WHAT YOU ARE ASKED TO DO
Starting at the line below that contains "ATOM 284 N N", print each line through the end of the records exactly as it appears.

++++++++++

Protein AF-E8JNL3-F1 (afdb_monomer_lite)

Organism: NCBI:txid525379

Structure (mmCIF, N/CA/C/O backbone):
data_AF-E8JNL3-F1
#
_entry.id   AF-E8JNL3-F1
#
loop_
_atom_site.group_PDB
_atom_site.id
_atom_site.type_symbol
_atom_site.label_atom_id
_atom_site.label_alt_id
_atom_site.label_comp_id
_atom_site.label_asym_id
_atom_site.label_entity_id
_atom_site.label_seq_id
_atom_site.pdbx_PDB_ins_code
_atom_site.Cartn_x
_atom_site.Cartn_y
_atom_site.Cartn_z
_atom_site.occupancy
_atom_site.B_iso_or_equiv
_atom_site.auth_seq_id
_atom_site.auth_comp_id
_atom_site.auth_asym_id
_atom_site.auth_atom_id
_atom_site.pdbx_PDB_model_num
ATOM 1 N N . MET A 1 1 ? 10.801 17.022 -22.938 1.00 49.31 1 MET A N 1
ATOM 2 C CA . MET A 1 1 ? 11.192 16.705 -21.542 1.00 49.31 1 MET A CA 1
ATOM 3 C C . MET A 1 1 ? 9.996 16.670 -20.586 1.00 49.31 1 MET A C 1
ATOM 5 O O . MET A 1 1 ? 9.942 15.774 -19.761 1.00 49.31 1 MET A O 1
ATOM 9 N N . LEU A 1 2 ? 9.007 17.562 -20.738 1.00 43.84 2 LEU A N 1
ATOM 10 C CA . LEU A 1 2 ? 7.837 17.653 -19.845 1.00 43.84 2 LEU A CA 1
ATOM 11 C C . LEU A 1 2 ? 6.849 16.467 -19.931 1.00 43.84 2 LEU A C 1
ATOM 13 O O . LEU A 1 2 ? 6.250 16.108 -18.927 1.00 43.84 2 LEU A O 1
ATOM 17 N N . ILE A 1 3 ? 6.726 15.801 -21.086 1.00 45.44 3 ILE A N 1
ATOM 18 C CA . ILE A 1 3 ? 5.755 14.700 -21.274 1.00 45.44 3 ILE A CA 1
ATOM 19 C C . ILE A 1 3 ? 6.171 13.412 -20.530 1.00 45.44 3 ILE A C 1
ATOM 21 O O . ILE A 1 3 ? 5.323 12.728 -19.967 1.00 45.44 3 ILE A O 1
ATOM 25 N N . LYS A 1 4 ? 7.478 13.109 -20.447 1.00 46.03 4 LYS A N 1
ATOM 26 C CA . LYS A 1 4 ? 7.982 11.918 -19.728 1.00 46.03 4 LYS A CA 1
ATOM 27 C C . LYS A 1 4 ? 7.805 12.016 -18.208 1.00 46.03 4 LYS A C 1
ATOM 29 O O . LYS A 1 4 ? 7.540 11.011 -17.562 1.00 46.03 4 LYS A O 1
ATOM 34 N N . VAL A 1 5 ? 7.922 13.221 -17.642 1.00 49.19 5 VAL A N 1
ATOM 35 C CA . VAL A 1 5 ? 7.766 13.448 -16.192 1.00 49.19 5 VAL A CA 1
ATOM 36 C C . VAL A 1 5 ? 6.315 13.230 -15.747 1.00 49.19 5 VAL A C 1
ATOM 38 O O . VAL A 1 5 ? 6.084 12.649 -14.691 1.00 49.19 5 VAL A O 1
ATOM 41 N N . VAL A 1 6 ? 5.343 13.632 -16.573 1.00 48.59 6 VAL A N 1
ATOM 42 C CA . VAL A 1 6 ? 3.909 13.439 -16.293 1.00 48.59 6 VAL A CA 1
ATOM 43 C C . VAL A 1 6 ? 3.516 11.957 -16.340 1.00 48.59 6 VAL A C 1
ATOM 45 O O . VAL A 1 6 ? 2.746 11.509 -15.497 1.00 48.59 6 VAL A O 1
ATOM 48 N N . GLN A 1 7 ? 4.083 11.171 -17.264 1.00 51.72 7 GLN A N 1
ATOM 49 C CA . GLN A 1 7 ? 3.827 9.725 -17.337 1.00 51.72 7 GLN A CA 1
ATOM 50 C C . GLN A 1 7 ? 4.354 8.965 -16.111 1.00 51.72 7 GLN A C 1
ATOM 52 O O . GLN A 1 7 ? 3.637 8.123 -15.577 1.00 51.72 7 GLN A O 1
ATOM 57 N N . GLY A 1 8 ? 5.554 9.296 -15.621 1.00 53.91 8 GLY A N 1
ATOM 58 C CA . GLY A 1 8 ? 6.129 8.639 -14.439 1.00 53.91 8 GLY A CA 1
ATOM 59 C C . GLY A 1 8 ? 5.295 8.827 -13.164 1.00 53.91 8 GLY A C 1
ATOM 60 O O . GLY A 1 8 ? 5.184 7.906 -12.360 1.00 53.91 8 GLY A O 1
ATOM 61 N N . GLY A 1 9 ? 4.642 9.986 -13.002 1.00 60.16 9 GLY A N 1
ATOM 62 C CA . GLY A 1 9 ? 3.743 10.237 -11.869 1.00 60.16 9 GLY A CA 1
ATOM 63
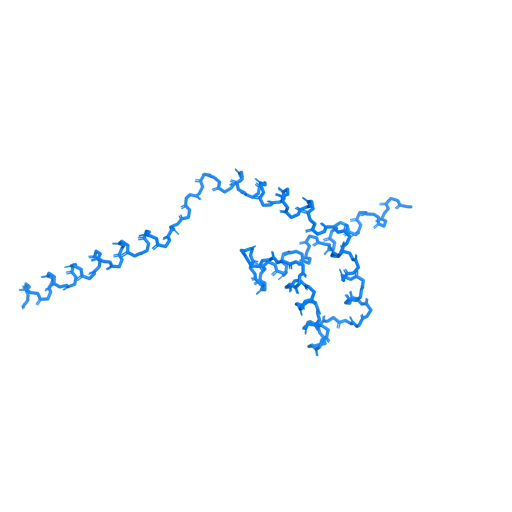 C C . GLY A 1 9 ? 2.464 9.391 -11.899 1.00 60.16 9 GLY A C 1
ATOM 64 O O . GLY A 1 9 ? 2.026 8.902 -10.863 1.00 60.16 9 GLY A O 1
ATOM 65 N N . ILE A 1 10 ? 1.885 9.171 -13.083 1.00 62.12 10 ILE A N 1
ATOM 66 C CA . ILE A 1 10 ? 0.619 8.432 -13.240 1.00 62.12 10 ILE A CA 1
ATOM 67 C C . ILE A 1 10 ? 0.817 6.925 -13.002 1.00 62.12 10 ILE A C 1
ATOM 69 O O . ILE A 1 10 ? 0.001 6.299 -12.330 1.00 62.12 10 ILE A O 1
ATOM 73 N N . ILE A 1 11 ? 1.913 6.343 -13.501 1.00 66.25 11 ILE A N 1
ATOM 74 C CA . ILE A 1 11 ? 2.216 4.906 -13.348 1.00 66.25 11 ILE A CA 1
ATOM 75 C C . ILE A 1 11 ? 2.447 4.535 -11.871 1.00 66.25 11 ILE A C 1
ATOM 77 O O . ILE A 1 11 ? 2.025 3.472 -11.417 1.00 66.25 11 ILE A O 1
ATOM 81 N N . MET A 1 12 ? 3.072 5.427 -11.100 1.00 68.19 12 MET A N 1
ATOM 82 C CA . MET A 1 12 ? 3.373 5.197 -9.686 1.00 68.19 12 MET A CA 1
ATOM 83 C C . MET A 1 12 ? 2.116 5.214 -8.808 1.00 68.19 12 MET A C 1
ATOM 85 O O . MET A 1 12 ? 1.991 4.389 -7.907 1.00 68.19 12 MET A O 1
ATOM 89 N N . GLU A 1 13 ? 1.167 6.115 -9.068 1.00 71.12 13 GLU A N 1
ATOM 90 C CA . GLU A 1 13 ? -0.103 6.156 -8.332 1.00 71.12 13 GLU A CA 1
ATOM 91 C C . GLU A 1 13 ? -0.938 4.892 -8.564 1.00 71.12 13 GLU A C 1
ATOM 93 O O . GLU A 1 13 ? -1.523 4.345 -7.629 1.00 71.12 13 GLU A O 1
ATOM 98 N N . GLU A 1 14 ? -0.938 4.365 -9.788 1.00 74.00 14 GLU A N 1
ATOM 99 C CA . GLU A 1 14 ? -1.585 3.087 -10.093 1.00 74.00 14 GLU A CA 1
ATOM 100 C C . GLU A 1 14 ? -0.869 1.906 -9.418 1.00 74.00 14 GLU A C 1
ATOM 102 O O . GLU A 1 14 ? -1.527 1.060 -8.808 1.00 74.00 14 GLU A O 1
ATOM 107 N N . LEU A 1 15 ? 0.471 1.878 -9.414 1.00 74.19 15 LEU A N 1
ATOM 108 C CA . LEU A 1 15 ? 1.222 0.868 -8.662 1.00 74.19 15 LEU A CA 1
ATOM 109 C C . LEU A 1 15 ? 0.930 0.958 -7.158 1.00 74.19 15 LEU A C 1
ATOM 111 O O . LEU A 1 15 ? 0.686 -0.073 -6.538 1.00 74.19 15 LEU A O 1
ATOM 115 N N . LYS A 1 16 ? 0.913 2.159 -6.565 1.00 73.06 16 LYS A N 1
ATOM 116 C CA . LYS A 1 16 ? 0.557 2.348 -5.151 1.00 73.06 16 LYS A CA 1
ATOM 117 C C . LYS A 1 16 ? -0.834 1.787 -4.877 1.00 73.06 16 LYS A C 1
ATOM 119 O O . LYS A 1 16 ? -0.983 1.030 -3.931 1.00 73.06 16 LYS A O 1
ATOM 124 N N . LYS A 1 17 ? -1.843 2.058 -5.710 1.00 77.25 17 LYS A N 1
ATOM 125 C CA . LYS A 1 17 ? -3.194 1.487 -5.533 1.00 77.25 17 LYS A CA 1
ATOM 126 C C . LYS A 1 17 ? -3.201 -0.038 -5.585 1.00 77.25 17 LYS A C 1
ATOM 128 O O . LYS A 1 17 ? -3.836 -0.664 -4.742 1.00 77.25 17 LYS A O 1
ATOM 133 N N . VAL A 1 18 ? -2.495 -0.637 -6.545 1.00 77.56 18 VAL A N 1
ATOM 134 C CA . VAL A 1 18 ? -2.403 -2.100 -6.669 1.00 77.56 18 VAL A CA 1
ATOM 135 C C . VAL A 1 18 ? -1.658 -2.698 -5.477 1.00 77.56 18 VAL A C 1
ATOM 137 O O . VAL A 1 18 ? -2.082 -3.717 -4.938 1.00 77.56 18 VAL A O 1
ATOM 140 N N . LEU A 1 19 ? -0.589 -2.042 -5.026 1.00 78.31 19 LEU A N 1
ATOM 141 C CA . LEU A 1 19 ? 0.170 -2.443 -3.854 1.00 78.31 19 LEU A CA 1
ATOM 142 C C . LEU A 1 19 ? -0.710 -2.362 -2.601 1.00 78.31 19 LEU A C 1
ATOM 144 O O . LEU A 1 19 ? -0.863 -3.346 -1.894 1.00 78.31 19 LEU A O 1
ATOM 148 N N . LEU A 1 20 ? -1.391 -1.242 -2.377 1.00 79.25 20 LEU A N 1
ATOM 149 C CA . LEU A 1 20 ? -2.332 -1.057 -1.273 1.00 79.25 20 LEU A CA 1
ATOM 150 C C . LEU A 1 20 ? -3.493 -2.054 -1.301 1.00 79.25 20 LEU A C 1
ATOM 152 O O . LEU A 1 20 ? -3.915 -2.514 -0.245 1.00 79.25
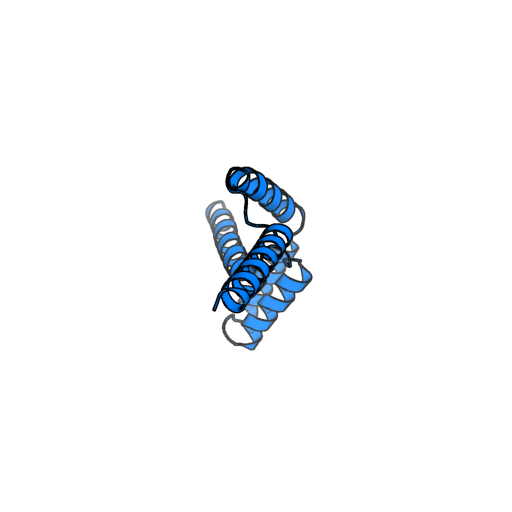 20 LEU A O 1
ATOM 156 N N . ALA A 1 21 ? -3.984 -2.423 -2.484 1.00 82.81 21 ALA A N 1
ATOM 157 C CA . ALA A 1 21 ? -4.999 -3.459 -2.638 1.00 82.81 21 ALA A CA 1
ATOM 158 C C . ALA A 1 21 ? -4.453 -4.873 -2.363 1.00 82.81 21 ALA A C 1
ATOM 160 O O . ALA A 1 21 ? -5.204 -5.737 -1.918 1.00 82.81 21 ALA A O 1
ATOM 161 N N . GLY A 1 22 ? -3.165 -5.115 -2.631 1.00 79.62 22 GLY A N 1
ATOM 162 C CA . GLY A 1 22 ? -2.511 -6.412 -2.449 1.00 79.62 22 GLY A CA 1
ATOM 163 C C . GLY A 1 22 ? -1.975 -6.651 -1.035 1.00 79.62 22 GLY A C 1
ATOM 164 O O . GLY A 1 22 ? -2.291 -7.667 -0.423 1.00 79.62 22 GLY A O 1
ATOM 165 N N . ILE A 1 23 ? -1.161 -5.727 -0.515 1.00 81.19 23 ILE A N 1
ATOM 166 C CA . ILE A 1 23 ? -0.482 -5.845 0.788 1.00 81.19 23 ILE A CA 1
ATOM 167 C C . ILE A 1 23 ? -1.156 -5.039 1.910 1.00 81.19 23 ILE A C 1
ATOM 169 O O . ILE A 1 23 ? -0.899 -5.311 3.082 1.00 81.19 23 ILE A O 1
ATOM 173 N N . GLY A 1 24 ? -2.018 -4.070 1.577 1.00 77.69 24 GLY A N 1
ATOM 174 C CA . GLY A 1 24 ? -2.691 -3.195 2.545 1.00 77.69 24 GLY A CA 1
ATOM 175 C C . GLY A 1 24 ? -1.890 -1.948 2.949 1.00 77.69 24 GLY A C 1
ATOM 176 O O . GLY A 1 24 ? -0.663 -1.930 2.915 1.00 77.69 24 GLY A O 1
ATOM 177 N N . LEU A 1 25 ? -2.601 -0.900 3.391 1.00 72.88 25 LEU A N 1
ATOM 178 C CA . LEU A 1 25 ? -2.025 0.376 3.862 1.00 72.88 25 LEU A CA 1
ATOM 179 C C . LEU A 1 25 ? -1.167 0.222 5.126 1.00 72.88 25 LEU A C 1
ATOM 181 O O . LEU A 1 25 ? -0.078 0.778 5.212 1.00 72.88 25 LEU A O 1
ATOM 185 N N . THR A 1 26 ? -1.644 -0.545 6.108 1.00 71.88 26 THR A N 1
ATOM 186 C CA . THR A 1 26 ? -1.014 -0.663 7.439 1.00 71.88 26 THR A CA 1
ATOM 187 C C . THR A 1 26 ? 0.289 -1.450 7.429 1.00 71.88 26 THR A C 1
ATOM 189 O O . THR A 1 26 ? 1.090 -1.350 8.352 1.00 71.88 26 THR A O 1
ATOM 192 N N . SER A 1 27 ? 0.470 -2.283 6.411 1.00 75.00 27 SER A N 1
ATOM 193 C CA . SER A 1 27 ? 1.621 -3.168 6.255 1.00 75.00 27 SER A CA 1
ATOM 194 C C . SER A 1 27 ? 2.504 -2.745 5.084 1.00 75.00 27 SER A C 1
ATOM 196 O O . SER A 1 27 ? 3.444 -3.462 4.745 1.00 75.00 27 SER A O 1
ATOM 198 N N . MET A 1 28 ? 2.216 -1.589 4.473 1.00 75.50 28 MET A N 1
ATOM 199 C CA . MET A 1 28 ? 3.001 -1.056 3.372 1.00 75.50 28 MET A CA 1
ATOM 200 C C . MET A 1 28 ? 4.371 -0.605 3.881 1.00 75.50 28 MET A C 1
ATOM 202 O O . MET A 1 28 ? 4.492 0.357 4.635 1.00 75.50 28 MET A O 1
ATOM 206 N N . THR A 1 29 ? 5.412 -1.303 3.438 1.00 82.19 29 THR A N 1
ATOM 207 C CA . THR A 1 29 ? 6.817 -0.919 3.610 1.00 82.19 29 THR A CA 1
ATOM 208 C C . THR A 1 29 ? 7.546 -1.094 2.283 1.00 82.19 29 THR A C 1
ATOM 210 O O . THR A 1 29 ? 7.069 -1.816 1.405 1.00 82.19 29 THR A O 1
ATOM 213 N N . LEU A 1 30 ? 8.717 -0.471 2.141 1.00 81.62 30 LEU A N 1
ATOM 214 C CA . LEU A 1 30 ? 9.600 -0.670 0.988 1.00 81.62 30 LEU A CA 1
ATOM 215 C C . LEU A 1 30 ? 9.891 -2.146 0.710 1.00 81.62 30 LEU A C 1
ATOM 217 O O . LEU A 1 30 ? 9.735 -2.612 -0.412 1.00 81.62 30 LEU A O 1
ATOM 221 N N . GLU A 1 31 ? 10.243 -2.900 1.750 1.00 83.25 31 GLU A N 1
ATOM 222 C CA . GLU A 1 31 ? 1
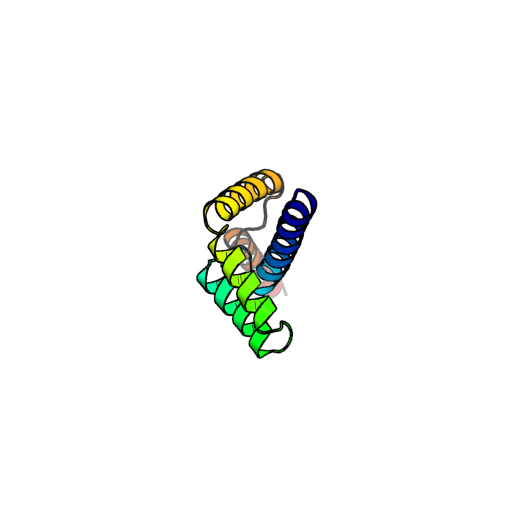0.560 -4.327 1.641 1.00 83.25 31 GLU A CA 1
ATOM 223 C C . GLU A 1 31 ? 9.355 -5.147 1.165 1.00 83.25 31 GLU A C 1
ATOM 225 O O . GLU A 1 31 ? 9.498 -6.077 0.370 1.00 83.25 31 GLU A O 1
ATOM 230 N N . LYS A 1 32 ? 8.148 -4.796 1.625 1.00 84.94 32 LYS A N 1
ATOM 231 C CA . LYS A 1 32 ? 6.908 -5.440 1.176 1.00 84.94 32 LYS A CA 1
ATOM 232 C C . LYS A 1 32 ? 6.548 -5.043 -0.254 1.00 84.94 32 LYS A C 1
ATOM 234 O O . LYS A 1 32 ? 6.049 -5.888 -0.994 1.00 84.94 32 LYS A O 1
ATOM 239 N N . ALA A 1 33 ? 6.835 -3.804 -0.652 1.00 83.56 33 ALA A N 1
ATOM 240 C CA . ALA A 1 33 ? 6.664 -3.338 -2.022 1.00 83.56 33 ALA A CA 1
ATOM 241 C C . ALA A 1 33 ? 7.568 -4.103 -2.995 1.00 83.56 33 ALA A C 1
ATOM 243 O O . ALA A 1 33 ? 7.085 -4.653 -3.984 1.00 83.56 33 ALA A O 1
ATOM 244 N N . ASP A 1 34 ? 8.853 -4.219 -2.664 1.00 87.19 34 ASP A N 1
ATOM 245 C CA . ASP A 1 34 ? 9.833 -4.941 -3.474 1.00 87.19 34 ASP A CA 1
ATOM 246 C C . ASP A 1 34 ? 9.492 -6.430 -3.595 1.00 87.19 34 ASP A C 1
ATOM 248 O O . ASP A 1 34 ? 9.582 -7.003 -4.686 1.00 87.19 34 ASP A O 1
ATOM 252 N N . ALA A 1 35 ? 9.056 -7.053 -2.495 1.00 89.31 35 ALA A N 1
ATOM 253 C CA . ALA A 1 35 ? 8.616 -8.444 -2.493 1.00 89.31 35 ALA A CA 1
ATOM 254 C C . ALA A 1 35 ? 7.388 -8.662 -3.391 1.00 89.31 35 ALA A C 1
ATOM 256 O O . ALA A 1 35 ? 7.349 -9.628 -4.151 1.00 89.31 35 ALA A O 1
ATOM 257 N N . PHE A 1 36 ? 6.414 -7.750 -3.352 1.00 87.88 36 PHE A N 1
ATOM 258 C CA . PHE A 1 36 ? 5.213 -7.839 -4.179 1.00 87.88 36 PHE A CA 1
ATOM 259 C C . PHE A 1 36 ? 5.517 -7.657 -5.671 1.00 87.88 36 PHE A C 1
ATOM 261 O O . PHE A 1 36 ? 5.012 -8.411 -6.500 1.00 87.88 36 PHE A O 1
ATOM 268 N N . VAL A 1 37 ? 6.391 -6.712 -6.037 1.00 88.44 37 VAL A N 1
ATOM 269 C CA . VAL A 1 37 ? 6.833 -6.550 -7.435 1.00 88.44 37 VAL A CA 1
ATOM 270 C C . VAL A 1 37 ? 7.533 -7.814 -7.932 1.00 88.44 37 VAL A C 1
ATOM 272 O O . VAL A 1 37 ? 7.251 -8.280 -9.036 1.00 88.44 37 VAL A O 1
ATOM 275 N N . LYS A 1 38 ? 8.394 -8.419 -7.105 1.00 90.94 38 LYS A N 1
ATOM 276 C CA . LYS A 1 38 ? 9.064 -9.679 -7.441 1.00 90.94 38 LYS A CA 1
ATOM 277 C C . LYS A 1 38 ? 8.067 -10.820 -7.663 1.00 90.94 38 LYS A C 1
ATOM 279 O O . LYS A 1 38 ? 8.187 -11.544 -8.647 1.00 90.94 38 LYS A O 1
ATOM 284 N N . GLU A 1 39 ? 7.052 -10.932 -6.811 1.00 91.25 39 GLU A N 1
ATOM 285 C CA . GLU A 1 39 ? 5.981 -11.923 -6.956 1.00 91.25 39 GLU A CA 1
ATOM 286 C C . GLU A 1 39 ? 5.214 -11.754 -8.280 1.00 91.25 39 GLU A C 1
ATOM 288 O O . GLU A 1 39 ? 4.878 -12.735 -8.944 1.00 91.25 39 GLU A O 1
ATOM 293 N N . LEU A 1 40 ? 4.953 -10.514 -8.704 1.00 88.56 40 LEU A N 1
ATOM 294 C CA . LEU A 1 40 ? 4.288 -10.234 -9.979 1.00 88.56 40 LEU A CA 1
ATOM 295 C C . LEU A 1 40 ? 5.145 -10.634 -11.189 1.00 88.56 40 LEU A C 1
ATOM 297 O O . LEU A 1 40 ? 4.590 -11.131 -12.171 1.00 88.56 40 LEU A O 1
ATOM 301 N N . VAL A 1 41 ? 6.469 -10.471 -11.112 1.00 91.75 41 VAL A N 1
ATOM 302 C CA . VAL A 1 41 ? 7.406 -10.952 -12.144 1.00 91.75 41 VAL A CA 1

++++++++++

TASK SOLUTION
ATOM 284 N N . GLU A 1 39 ? 7.052 -10.932 -6.811 1.00 91.25 39 GLU A N 1
ATOM 285 C CA . GLU A 1 39 ? 5.981 -11.923 -6.956 1.00 91.25 39 GLU A CA 1
ATOM 286 C C . GLU A 1 39 ? 5.214 -11.754 -8.280 1.00 91.25 39 GLU A C 1
ATOM 288 O O . GLU A 1 39 ? 4.878 -12.735 -8.944 1.00 91.25 39 GLU A O 1
ATOM 293 N N . LEU A 1 40 ? 4.953 -10.514 -8.704 1.00 88.56 40 LEU A N 1
ATOM 294 C CA . LEU A 1 40 ? 4.288 -10.234 -9.979 1.00 88.56 40 LEU A CA 1
ATOM 295 C C . LEU A 1 40 ? 5.145 -10.634 -11.189 1.00 88.56 40 LEU A C 1
ATOM 297 O O . LEU A 1 40 ? 4.590 -11.131 -12.171 1.00 88.56 40 LEU A O 1
ATOM 301 N N . VAL A 1 41 ? 6.469 -10.471 -11.112 1.00 91.75 41 VAL A N 1
ATOM 302 C CA . VAL A 1 41 ? 7.406 -10.952 -12.144 1.00 91.75 41 VAL A CA 1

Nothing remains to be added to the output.